Restaurant information
- Established: 1987
- Owner: Guillermo "Memo" Barroso
- Food type: American
- Location: Puerto Vallarta, Jalisco, Mexico
- Coordinates: 20°36′09″N 105°14′06″W﻿ / ﻿20.6026°N 105.2351°W

= The Pancake House =

Restaurant in Puerto Vallarta, Jalisco, Mexico

The Pancake House (also known as Memo's Pancake House) is a pancake house in Zona Romántica, Puerto Vallarta, in the Mexican state of Jalisco. Established in 1987, the restaurant is owned by Guillermo "Memo" Barroso. According to the San Francisco Chronicle, the restaurant "appears to have a cult following".

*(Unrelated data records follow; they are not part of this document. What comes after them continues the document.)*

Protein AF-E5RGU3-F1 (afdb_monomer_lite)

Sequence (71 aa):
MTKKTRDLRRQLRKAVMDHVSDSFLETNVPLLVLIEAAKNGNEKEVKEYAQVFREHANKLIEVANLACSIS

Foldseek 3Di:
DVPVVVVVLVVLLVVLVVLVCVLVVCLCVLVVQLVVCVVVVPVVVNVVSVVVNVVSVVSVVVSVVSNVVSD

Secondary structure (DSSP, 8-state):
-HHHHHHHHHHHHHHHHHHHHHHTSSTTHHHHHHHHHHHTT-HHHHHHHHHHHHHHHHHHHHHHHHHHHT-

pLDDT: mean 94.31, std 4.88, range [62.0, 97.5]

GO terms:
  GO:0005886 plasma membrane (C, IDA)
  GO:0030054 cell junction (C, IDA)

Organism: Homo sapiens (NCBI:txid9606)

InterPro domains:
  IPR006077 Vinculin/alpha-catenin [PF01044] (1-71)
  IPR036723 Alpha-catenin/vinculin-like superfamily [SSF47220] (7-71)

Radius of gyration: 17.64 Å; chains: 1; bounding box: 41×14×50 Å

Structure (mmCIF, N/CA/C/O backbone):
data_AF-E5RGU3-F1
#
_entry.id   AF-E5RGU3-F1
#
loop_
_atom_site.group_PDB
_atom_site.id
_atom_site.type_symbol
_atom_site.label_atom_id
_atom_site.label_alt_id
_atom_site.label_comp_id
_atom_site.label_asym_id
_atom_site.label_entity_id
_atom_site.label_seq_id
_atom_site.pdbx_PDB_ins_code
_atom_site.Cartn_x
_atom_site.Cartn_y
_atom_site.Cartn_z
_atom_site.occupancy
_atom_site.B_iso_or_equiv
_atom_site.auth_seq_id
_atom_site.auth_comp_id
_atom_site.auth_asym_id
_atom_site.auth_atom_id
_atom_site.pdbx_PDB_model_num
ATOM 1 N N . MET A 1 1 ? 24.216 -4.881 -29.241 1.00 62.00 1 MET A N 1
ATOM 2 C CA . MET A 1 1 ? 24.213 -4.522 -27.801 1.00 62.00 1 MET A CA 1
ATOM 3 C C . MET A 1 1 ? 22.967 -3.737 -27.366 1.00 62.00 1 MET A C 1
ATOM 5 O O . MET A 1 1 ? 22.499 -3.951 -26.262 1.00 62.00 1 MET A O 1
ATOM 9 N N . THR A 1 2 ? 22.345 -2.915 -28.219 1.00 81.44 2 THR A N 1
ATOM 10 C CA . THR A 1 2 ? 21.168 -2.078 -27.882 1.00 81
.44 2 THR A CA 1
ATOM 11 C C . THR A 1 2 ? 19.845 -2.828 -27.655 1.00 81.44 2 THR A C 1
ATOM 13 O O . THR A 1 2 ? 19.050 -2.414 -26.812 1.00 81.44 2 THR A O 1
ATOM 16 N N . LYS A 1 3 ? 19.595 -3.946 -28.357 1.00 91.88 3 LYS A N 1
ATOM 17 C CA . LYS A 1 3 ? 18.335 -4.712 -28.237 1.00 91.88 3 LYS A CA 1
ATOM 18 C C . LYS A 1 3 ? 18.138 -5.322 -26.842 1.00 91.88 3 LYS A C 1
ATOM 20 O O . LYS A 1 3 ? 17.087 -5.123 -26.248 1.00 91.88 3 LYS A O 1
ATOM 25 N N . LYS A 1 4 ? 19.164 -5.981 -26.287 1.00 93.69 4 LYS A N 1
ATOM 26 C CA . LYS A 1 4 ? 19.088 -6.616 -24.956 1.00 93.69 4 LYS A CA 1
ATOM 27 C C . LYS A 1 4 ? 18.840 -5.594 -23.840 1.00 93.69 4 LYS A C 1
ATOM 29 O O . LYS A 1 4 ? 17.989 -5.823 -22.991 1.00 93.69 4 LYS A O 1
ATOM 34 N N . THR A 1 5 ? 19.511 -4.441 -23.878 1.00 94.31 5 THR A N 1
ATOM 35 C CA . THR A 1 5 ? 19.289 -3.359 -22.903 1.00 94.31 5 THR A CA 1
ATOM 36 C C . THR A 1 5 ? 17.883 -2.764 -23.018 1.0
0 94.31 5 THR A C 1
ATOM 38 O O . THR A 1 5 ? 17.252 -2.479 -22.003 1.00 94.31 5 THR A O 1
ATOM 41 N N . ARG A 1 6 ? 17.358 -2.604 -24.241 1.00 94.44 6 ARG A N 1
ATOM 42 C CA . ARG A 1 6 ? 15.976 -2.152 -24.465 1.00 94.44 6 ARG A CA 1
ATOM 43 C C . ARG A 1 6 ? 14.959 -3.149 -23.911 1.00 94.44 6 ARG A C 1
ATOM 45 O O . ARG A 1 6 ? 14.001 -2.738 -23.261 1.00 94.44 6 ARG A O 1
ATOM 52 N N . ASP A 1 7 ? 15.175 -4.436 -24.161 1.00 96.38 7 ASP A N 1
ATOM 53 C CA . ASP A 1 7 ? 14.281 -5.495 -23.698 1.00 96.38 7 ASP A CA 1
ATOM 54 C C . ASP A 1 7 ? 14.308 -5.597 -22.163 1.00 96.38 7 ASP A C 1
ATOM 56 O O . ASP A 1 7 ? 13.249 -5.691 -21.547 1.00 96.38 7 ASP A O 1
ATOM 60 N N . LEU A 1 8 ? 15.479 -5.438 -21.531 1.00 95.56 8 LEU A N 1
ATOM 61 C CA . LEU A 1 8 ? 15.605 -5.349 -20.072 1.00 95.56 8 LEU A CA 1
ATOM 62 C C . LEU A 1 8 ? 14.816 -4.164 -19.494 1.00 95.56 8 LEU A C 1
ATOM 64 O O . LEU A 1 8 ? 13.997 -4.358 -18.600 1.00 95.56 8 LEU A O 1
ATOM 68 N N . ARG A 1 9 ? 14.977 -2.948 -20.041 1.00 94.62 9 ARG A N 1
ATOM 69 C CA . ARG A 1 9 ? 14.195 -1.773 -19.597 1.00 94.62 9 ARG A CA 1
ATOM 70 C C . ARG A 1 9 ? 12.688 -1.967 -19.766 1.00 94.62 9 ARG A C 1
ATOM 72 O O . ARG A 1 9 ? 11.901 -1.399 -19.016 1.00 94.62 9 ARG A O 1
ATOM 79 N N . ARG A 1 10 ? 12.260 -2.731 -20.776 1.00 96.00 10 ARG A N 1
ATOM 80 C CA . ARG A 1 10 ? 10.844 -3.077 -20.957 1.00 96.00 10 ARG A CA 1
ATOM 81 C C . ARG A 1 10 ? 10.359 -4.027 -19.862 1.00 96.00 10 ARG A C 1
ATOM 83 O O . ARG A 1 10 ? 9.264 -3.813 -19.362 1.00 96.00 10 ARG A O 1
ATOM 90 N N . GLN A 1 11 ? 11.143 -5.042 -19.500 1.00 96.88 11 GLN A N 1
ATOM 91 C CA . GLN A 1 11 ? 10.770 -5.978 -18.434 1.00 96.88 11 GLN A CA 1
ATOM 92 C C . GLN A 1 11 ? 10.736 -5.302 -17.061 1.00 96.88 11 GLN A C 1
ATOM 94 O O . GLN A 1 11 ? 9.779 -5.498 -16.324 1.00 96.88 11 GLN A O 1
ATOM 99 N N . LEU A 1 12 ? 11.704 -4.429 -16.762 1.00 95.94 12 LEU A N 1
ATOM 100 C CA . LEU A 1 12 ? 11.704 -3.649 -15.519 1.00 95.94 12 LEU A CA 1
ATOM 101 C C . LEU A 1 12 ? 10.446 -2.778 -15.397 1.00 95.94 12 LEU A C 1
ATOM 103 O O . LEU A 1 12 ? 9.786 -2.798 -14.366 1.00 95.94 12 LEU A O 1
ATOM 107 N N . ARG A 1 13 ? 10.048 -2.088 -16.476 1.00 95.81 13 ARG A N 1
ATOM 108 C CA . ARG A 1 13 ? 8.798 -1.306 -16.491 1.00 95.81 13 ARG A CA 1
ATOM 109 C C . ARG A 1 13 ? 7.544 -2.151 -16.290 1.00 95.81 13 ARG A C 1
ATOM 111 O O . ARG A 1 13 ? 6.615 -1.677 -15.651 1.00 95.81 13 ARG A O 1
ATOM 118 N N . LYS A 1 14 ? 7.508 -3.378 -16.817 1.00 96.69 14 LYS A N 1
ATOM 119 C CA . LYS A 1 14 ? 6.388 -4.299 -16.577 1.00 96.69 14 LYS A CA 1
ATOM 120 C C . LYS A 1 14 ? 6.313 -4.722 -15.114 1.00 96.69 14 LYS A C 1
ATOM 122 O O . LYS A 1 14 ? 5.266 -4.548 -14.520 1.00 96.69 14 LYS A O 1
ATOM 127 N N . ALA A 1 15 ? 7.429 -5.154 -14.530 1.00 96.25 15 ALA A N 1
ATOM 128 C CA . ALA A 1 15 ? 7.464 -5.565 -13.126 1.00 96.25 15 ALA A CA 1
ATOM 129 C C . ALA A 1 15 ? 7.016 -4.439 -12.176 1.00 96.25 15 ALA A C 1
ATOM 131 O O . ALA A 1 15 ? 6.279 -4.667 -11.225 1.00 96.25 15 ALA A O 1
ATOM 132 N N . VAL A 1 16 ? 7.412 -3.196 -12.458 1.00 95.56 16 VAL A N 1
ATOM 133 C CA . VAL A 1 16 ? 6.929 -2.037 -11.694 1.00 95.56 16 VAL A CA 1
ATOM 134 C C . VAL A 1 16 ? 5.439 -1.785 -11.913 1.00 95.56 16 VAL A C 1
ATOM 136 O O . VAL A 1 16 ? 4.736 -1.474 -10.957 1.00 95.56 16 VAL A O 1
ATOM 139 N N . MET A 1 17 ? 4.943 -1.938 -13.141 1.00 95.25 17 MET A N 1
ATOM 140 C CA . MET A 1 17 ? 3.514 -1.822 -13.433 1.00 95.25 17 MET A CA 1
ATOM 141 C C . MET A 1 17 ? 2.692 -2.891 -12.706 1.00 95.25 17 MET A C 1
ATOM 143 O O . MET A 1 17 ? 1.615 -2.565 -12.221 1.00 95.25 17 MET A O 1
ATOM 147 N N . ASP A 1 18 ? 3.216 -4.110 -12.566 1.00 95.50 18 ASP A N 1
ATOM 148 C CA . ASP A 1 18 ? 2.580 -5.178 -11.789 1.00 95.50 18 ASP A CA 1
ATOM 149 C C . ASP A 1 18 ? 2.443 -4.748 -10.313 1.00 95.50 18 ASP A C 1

==Description and reception==
Most known for pancakes and waffles, the restaurant's menu also includes chilaquiles, eggs Florentine, and machaca burritos. There are 12 kinds of pancakes, including the "Oh Henry" (chocolate and peanut butter) and 8 waffle varieties. Fodor's says, "The large dining room bursts with local families on weekends and homesick travelers. It can get noisy, and service tends to slip when Memo is out of town. The draped back patio is pretty, but it's like a greenhouse when the day heats up." In The Rough Guide to Mexico, John Fisher described the restaurant as a "marquee-like affair serving good pancakes, waffles, blintzes and all-you-can-drink coffee to a tourist crowd".